FEDA
Le monopole public Forces Elèctriques d’Andorra (FEDA) aligne des résultats à deux chiffres de millions d’euros et une demande en hausse, tout en peinant à débloquer son projet-phare Pic del Maià.
À propos de FEDA
1. Modèle économique
FEDA est l’opérateur historique de la production, du transport, de la distribution et de la vente d’électricité en Andorre, avec des filiales autour des réseaux de chaleur et de froid (FEDA Ecoterm), des services énergétiques (FEDA Solucions) et du traitement des déchets (CTRASA). Le groupe tire l’essentiel de ses revenus de la commercialisation de l’électricité et, dans une moindre mesure mais en croissance, de la vente de chaleur et de froid urbains. Pour l’exercice 2024, le groupe a communiqué un chiffre d’affaires consolidé d’environ 99 M€, un bénéfice net consolidé de 28,27 M€ et un ratio d’endettement de 12,9 % (comptes consolidés du groupe 2024). En 2025, la société mère boucle avec un bénéfice de 25,4 M€ et une hausse des fonds propres de 7,4 %, dans un environnement de prix de l’énergie jugé « modéré » mais encore volatil à l’échelle horaire (résultat 2025, précisé par All Andorra). À fin 2025, FEDA dénombre 37 847 contrats (+2,1 %) et une puissance souscrite d’environ 498 MW cumulée (demande nationale 2025). La pérennité du modèle passe aussi par une véritable capacité à investir, matérialisée côtère client par une hausse des tarifs d’électricité de 2,8 % au 1ᵉʳ janvier 2026 (Alto).
2. Impact réel
La demande électrique atteint 584 GWh en 2025 (+2,5 %) ; la production domestique s’élève à 135,9 GWh, soit 23,2 % de la demande. Le photovoltaïque occupe désormais la deuxième place des sources nationales après l’hydroélectricité, avec environ 24 GWh produits sur l’année ( même note sur la demande 2025). Côtére thermique urbain, Ecoterm a distribué 54 900 MWh de chaleur (+22 %) et 1 587 MWh de froid (+120 %) en 2025, ce qui élargit l’empreinte du groupe au-delà du seul watt électrique (idem). Sur 2024, la mémoire de durabilité rapporte 78 % d’électricité renouvelable dans le mix consommé, une réduction de 20,4 % du bilan carbone (environ 67 196 tCO₂eq au périmètre retenu) et une intensité de ≈51,31 gCO₂eq/kWh livré (-39 % sur un an) (mémoire de durabilité 2024). L’architecture franco-andorrane et ibérique d’approvisionnement (importations majeires) disqualifie toute lecture « autarcie verte » même lorsque les chiffres d’empreinte du kWh acheté-et-vendu sont bas.

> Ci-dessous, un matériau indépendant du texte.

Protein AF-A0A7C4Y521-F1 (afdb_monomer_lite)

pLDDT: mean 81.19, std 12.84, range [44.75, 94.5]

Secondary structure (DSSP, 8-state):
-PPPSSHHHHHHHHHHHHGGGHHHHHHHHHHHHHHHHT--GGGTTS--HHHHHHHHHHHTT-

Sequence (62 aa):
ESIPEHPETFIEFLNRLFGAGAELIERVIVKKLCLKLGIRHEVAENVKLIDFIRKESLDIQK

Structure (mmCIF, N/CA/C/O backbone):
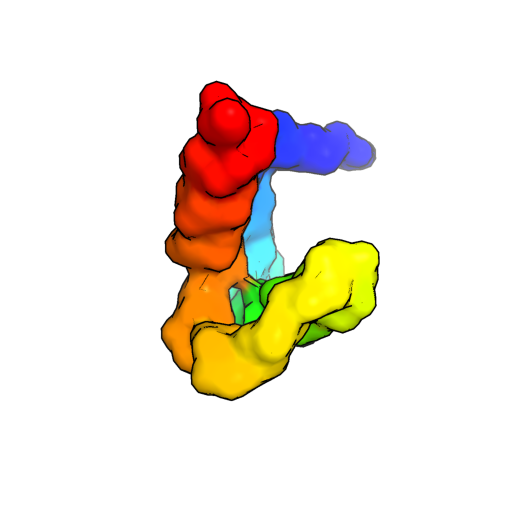data_AF-A0A7C4Y521-F1
#
_entry.id   AF-A0A7C4Y521-F1
#
loop_
_atom_site.group_PDB
_atom_site.id
_atom_site.type_symbol
_atom_site.label_atom_id
_atom_site.label_alt_id
_atom_site.label_comp_id
_atom_site.label_asym_id
_atom_site.label_entity_id
_atom_site.label_seq_id
_atom_site.pdbx_PDB_ins_code
_atom_site.Cartn_x
_atom_site.Cartn_y
_atom_site.Cartn_z
_atom_site.occupancy
_atom_site.B_iso_or_equiv
_atom_site.auth_seq_id
_atom_site.auth_comp_id
_atom_site.auth_asym_id
_atom_site.auth_atom_id
_atom_site.pdbx_PDB_model_num
ATOM 1 N N . GLU A 1 1 ? 18.351 1.862 -1.813 1.00 55.06 1 GLU A N 1
ATOM 2 C CA . GLU A 1 1 ? 17.199 2.731 -2.131 1.00 55.06 1 GLU A CA 1
ATOM 3 C C . GLU A 1 1 ? 16.489 3.104 -0.837 1.00 55.06 1 GLU A C 1
ATOM 5 O O . GLU A 1 1 ? 16.465 2.278 0.071 1.00 55.06 1 GLU A O 1
ATOM 10 N N . SER A 1 2 ? 15.996 4.339 -0.719 1.00 70.38 2 SER A N 1
ATOM 11 C CA . SER A 1 2 ? 15.184 4.800 0.414 1.00 70.38 2 SER A CA 1
ATOM 12 C C . SER A 1 2 ? 13.706 4.505 0.158 1.00 70.38 2 SER A C 1
ATOM 14 O O . SER A 1 2 ? 13.246 4.562 -0.981 1.00 70.38 2 SER A O 1
ATOM 16 N N . ILE A 1 3 ? 12.952 4.191 1.214 1.00 70.06 3 ILE A N 1
ATOM 17 C CA . ILE A 1 3 ? 11.492 4.085 1.111 1.00 70.06 3 ILE A CA 1
ATOM 18 C C . ILE A 1 3 ? 10.947 5.504 0.882 1.00 70.06 3 ILE A C 1
ATOM 20 O O . ILE A 1 3 ? 11.307 6.394 1.655 1.00 70.06 3 ILE A O 1
ATOM 24 N N . PRO A 1 4 ? 10.118 5.745 -0.152 1.00 75.50 4 PRO A N 1
ATOM 25 C CA . PRO A 1 4 ? 9.520 7.056 -0.365 1.00 75.50 4 PRO A CA 1
ATOM 26 C C . PRO A 1 4 ? 8.684 7.481 0.845 1.00 75.50 4 PRO A C 1
ATOM 28 O O . PRO A 1 4 ? 7.855 6.711 1.325 1.00 75.50 4 PRO A O 1
ATOM 31 N N . GLU A 1 5 ? 8.877 8.713 1.314 1.00 79.25 5 GLU A N 1
ATOM 32 C CA . GLU A 1 5 ? 8.122 9.268 2.450 1.00 79.25 5 GLU A CA 1
ATOM 33 C C . GLU A 1 5 ? 6.663 9.581 2.085 1.00 79.25 5 GLU A C 1
ATOM 35 O O . GLU A 1 5 ? 5.791 9.616 2.952 1.00 79.25 5 GLU A O 1
ATOM 40 N N . HIS A 1 6 ? 6.386 9.769 0.790 1.00 84.00 6 HIS A N 1
ATOM 41 C CA . HIS A 1 6 ? 5.049 10.031 0.271 1.00 84.00 6 HIS A CA 1
ATOM 42 C C . HIS 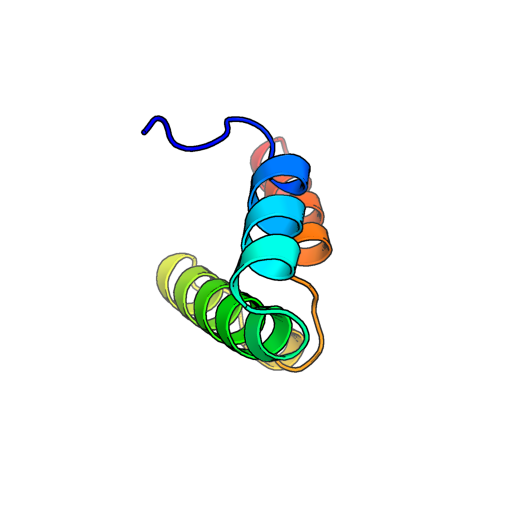A 1 6 ? 4.442 8.766 -0.356 1.00 84.00 6 HIS A C 1
ATOM 44 O O . HIS A 1 6 ? 5.025 8.208 -1.296 1.00 84.00 6 HIS A O 1
ATOM 50 N N . PRO A 1 7 ? 3.260 8.322 0.111 1.00 83.75 7 PRO A N 1
ATOM 51 C CA . PRO A 1 7 ? 2.542 7.180 -0.454 1.00 83.75 7 PRO A CA 1
ATOM 52 C C . PRO A 1 7 ? 2.295 7.292 -1.962 1.00 83.75 7 PRO A C 1
ATOM 54 O O . PRO A 1 7 ? 2.359 6.291 -2.672 1.00 83.75 7 PRO A O 1
ATOM 57 N N . GLU A 1 8 ? 2.054 8.505 -2.463 1.00 88.94 8 GLU A N 1
ATOM 58 C CA . GLU A 1 8 ? 1.870 8.791 -3.886 1.00 88.94 8 GLU A CA 1
ATOM 59 C C . GLU A 1 8 ? 3.102 8.390 -4.703 1.00 88.94 8 GLU A C 1
ATOM 61 O O . GLU A 1 8 ? 2.977 7.702 -5.716 1.00 88.94 8 GLU A O 1
ATOM 66 N N . THR A 1 9 ? 4.297 8.747 -4.227 1.00 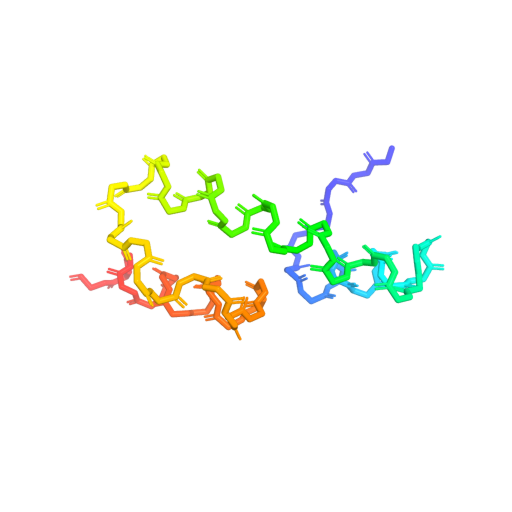89.69 9 THR A N 1
ATOM 67 C CA . THR A 1 9 ? 5.565 8.408 -4.884 1.00 89.69 9 THR A CA 1
ATOM 68 C C . THR A 1 9 ? 5.802 6.900 -4.890 1.00 89.69 9 THR A C 1
ATOM 70 O O . THR A 1 9 ? 6.272 6.344 -5.882 1.00 89.69 9 THR A O 1
ATOM 73 N N . PHE A 1 10 ? 5.447 6.212 -3.802 1.00 88.50 10 PHE A N 1
ATOM 74 C CA . PHE A 1 10 ? 5.536 4.754 -3.734 1.00 88.50 10 PHE A CA 1
ATOM 75 C C . PHE A 1 10 ? 4.601 4.072 -4.745 1.00 88.50 10 PHE A C 1
ATOM 77 O O . PHE A 1 10 ? 5.013 3.145 -5.441 1.00 88.50 10 PHE A O 1
ATOM 84 N N . ILE A 1 11 ? 3.366 4.557 -4.884 1.00 89.50 11 ILE A N 1
ATOM 85 C CA . ILE A 1 11 ? 2.383 4.011 -5.832 1.00 89.50 11 ILE A CA 1
ATOM 86 C C . ILE A 1 11 ? 2.784 4.295 -7.282 1.00 89.50 11 ILE A C 1
ATOM 88 O O . ILE A 1 11 ? 2.648 3.421 -8.141 1.00 89.50 11 ILE A O 1
ATOM 92 N N . GLU A 1 12 ? 3.319 5.482 -7.575 1.00 91.00 12 GLU A N 1
ATOM 93 C CA . GLU A 1 12 ? 3.860 5.776 -8.905 1.00 91.00 12 GLU A CA 1
ATOM 94 C C . GLU A 1 12 ? 5.016 4.824 -9.242 1.00 91.00 12 GLU A C 1
ATOM 96 O O . GLU A 1 12 ? 5.067 4.270 -10.342 1.00 91.00 12 GLU A O 1
ATOM 101 N N . PHE A 1 13 ? 5.911 4.574 -8.285 1.00 91.25 13 PHE A N 1
ATOM 102 C CA . PHE A 1 13 ? 7.021 3.644 -8.466 1.00 91.25 13 PHE A CA 1
ATOM 103 C C . PHE A 1 13 ? 6.545 2.208 -8.723 1.00 91.25 13 PHE A C 1
ATOM 105 O O . PHE A 1 13 ? 7.030 1.562 -9.654 1.00 91.25 13 PHE A O 1
ATOM 112 N N . LEU A 1 14 ? 5.548 1.725 -7.971 1.00 91.62 14 LEU A N 1
ATOM 113 C CA . LEU A 1 14 ? 4.930 0.421 -8.224 1.00 91.62 14 LEU A CA 1
ATOM 114 C C . LEU A 1 14 ? 4.344 0.338 -9.638 1.00 91.62 14 LEU A C 1
ATOM 116 O O . LEU A 1 14 ? 4.604 -0.631 -10.349 1.00 91.62 14 LEU A O 1
ATOM 120 N N . ASN A 1 15 ? 3.606 1.360 -10.075 1.00 93.06 15 ASN A N 1
ATOM 121 C CA . ASN A 1 15 ? 3.036 1.397 -11.422 1.00 93.06 15 ASN A CA 1
ATOM 122 C C . ASN A 1 15 ? 4.114 1.414 -12.513 1.00 93.06 15 ASN A C 1
ATOM 124 O O . ASN A 1 15 ? 3.970 0.725 -13.521 1.00 93.06 15 ASN A O 1
ATOM 128 N N . ARG A 1 16 ? 5.218 2.143 -12.315 1.00 94.50 16 ARG A N 1
ATOM 129 C CA . ARG A 1 16 ? 6.340 2.166 -13.267 1.00 94.50 16 ARG A CA 1
ATOM 130 C C . ARG A 1 16 ? 7.034 0.812 -13.399 1.00 94.50 16 ARG A C 1
ATOM 132 O O . ARG A 1 16 ? 7.417 0.447 -14.506 1.00 94.50 16 ARG A O 1
ATOM 139 N N . LEU A 1 17 ? 7.205 0.082 -12.296 1.00 94.44 17 LEU A N 1
ATOM 140 C CA . LEU A 1 17 ? 7.892 -1.213 -12.300 1.00 94.44 17 LEU A CA 1
ATOM 141 C C . LEU A 1 17 ? 7.004 -2.369 -12.761 1.00 94.44 17 LEU A C 1
ATOM 143 O O . LEU A 1 17 ? 7.468 -3.256 -13.473 1.00 94.44 17 LEU A O 1
ATOM 147 N N . PHE A 1 18 ? 5.743 -2.380 -12.332 1.00 93.94 18 PHE A N 1
ATOM 148 C CA . PHE A 1 18 ? 4.869 -3.547 -12.459 1.00 93.94 18 PHE A CA 1
ATOM 149 C C . PHE A 1 18 ? 3.689 -3.329 -13.412 1.00 93.94 18 PHE A C 1
ATOM 151 O O . PHE A 1 18 ? 2.969 -4.284 -13.712 1.00 93.94 18 PHE A O 1
ATOM 158 N N . GLY A 1 19 ? 3.474 -2.104 -13.905 1.00 93.06 19 GLY A N 1
ATOM 159 C CA . GLY A 1 19 ? 2.350 -1.771 -14.779 1.00 93.06 19 GLY A CA 1
ATOM 160 C C . GLY A 1 19 ? 1.018 -2.186 -14.153 1.00 93.06 19 GLY A C 1
ATOM 161 O O . GLY A 1 19 ? 0.781 -1.956 -12.971 1.00 93.06 19 GLY A O 1
ATOM 162 N N . ALA A 1 20 ? 0.175 -2.883 -14.919 1.00 88.94 20 ALA A N 1
ATOM 163 C CA . ALA A 1 20 ? -1.102 -3.414 -14.429 1.00 88.94 20 ALA A CA 1
ATOM 164 C C . ALA A 1 20 ? -0.961 -4.367 -13.219 1.00 88.94 20 ALA A C 1
ATOM 166 O O . ALA A 1 20 ? -1.898 -4.523 -12.441 1.00 88.94 20 ALA A O 1
ATOM 167 N N . GLY A 1 21 ? 0.213 -4.980 -13.017 1.00 90.56 21 GLY A N 1
ATOM 168 C CA . GLY A 1 21 ? 0.494 -5.822 -11.851 1.00 90.56 21 GLY A CA 1
ATOM 169 C C . GLY A 1 21 ? 0.621 -5.048 -10.534 1.00 90.56 21 GLY A C 1
ATOM 170 O O . GLY A 1 21 ? 0.492 -5.650 -9.467 1.00 90.56 21 GLY A O 1
ATOM 171 N N . ALA A 1 22 ? 0.825 -3.727 -10.584 1.00 92.88 22 ALA A N 1
ATOM 172 C CA . ALA A 1 22 ? 0.885 -2.880 -9.394 1.00 92.88 22 ALA A CA 1
ATOM 173 C C . ALA A 1 22 ? -0.416 -2.939 -8.582 1.00 92.88 22 ALA A C 1
ATOM 175 O O . ALA A 1 22 ? -0.371 -2.985 -7.354 1.00 92.88 22 ALA A O 1
ATOM 176 N N . GLU A 1 23 ? -1.565 -3.052 -9.254 1.00 89.56 23 GLU A N 1
ATOM 177 C CA . GLU A 1 23 ? -2.872 -3.143 -8.601 1.00 89.56 23 GLU A CA 1
ATOM 178 C C . GLU A 1 23 ? -2.985 -4.383 -7.699 1.00 89.56 23 GLU A C 1
ATOM 180 O O . GLU A 1 23 ? -3.519 -4.313 -6.590 1.00 89.56 23 GLU A O 1
ATOM 185 N N . LEU A 1 24 ? -2.435 -5.522 -8.132 1.00 91.00 24 LEU A N 1
ATOM 186 C CA . LEU A 1 24 ? -2.407 -6.738 -7.318 1.00 91.00 24 LEU A CA 1
ATOM 187 C C . LEU A 1 24 ? -1.561 -6.533 -6.054 1.00 91.00 24 LEU A C 1
ATOM 189 O O . LEU A 1 24 ? -1.960 -6.950 -4.965 1.00 91.00 24 LEU A O 1
ATOM 193 N N . ILE A 1 25 ? -0.407 -5.876 -6.194 1.00 92.38 25 ILE A N 1
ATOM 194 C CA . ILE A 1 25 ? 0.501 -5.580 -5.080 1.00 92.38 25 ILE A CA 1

3. Innovations / partenariats
Les livrables visibles sont surtout des investissements d’actifs et de réseaux : quatrième groupe à la hydro d’Ospitalet, consolidation d’Ecoterm (la presse indique environ 7,39 M€ d’investissements réalisés en 2025 et un résultat positif pour cette filiale, avec soutien capitalistique de la maison mère — aperçu financier annuel via All Andorra), extension des usages froids reliés aux eaux de la Valira d’Orient. FEDA Solucions capitalise sur l’app Mou-te et le maillage de recharge. Après quelque quinze années de chantier, l’interconnexion 220 kV avec l’Espagne apparaît dans la presse et les communications locales comme pièce qui conditionne aussi l’aboutissement du parc du Pic del Maià. Le positionnement stratégique n’est pas « scale-up européenne » mais opérateur complet d’Etat miniature reliant bilans et territoires.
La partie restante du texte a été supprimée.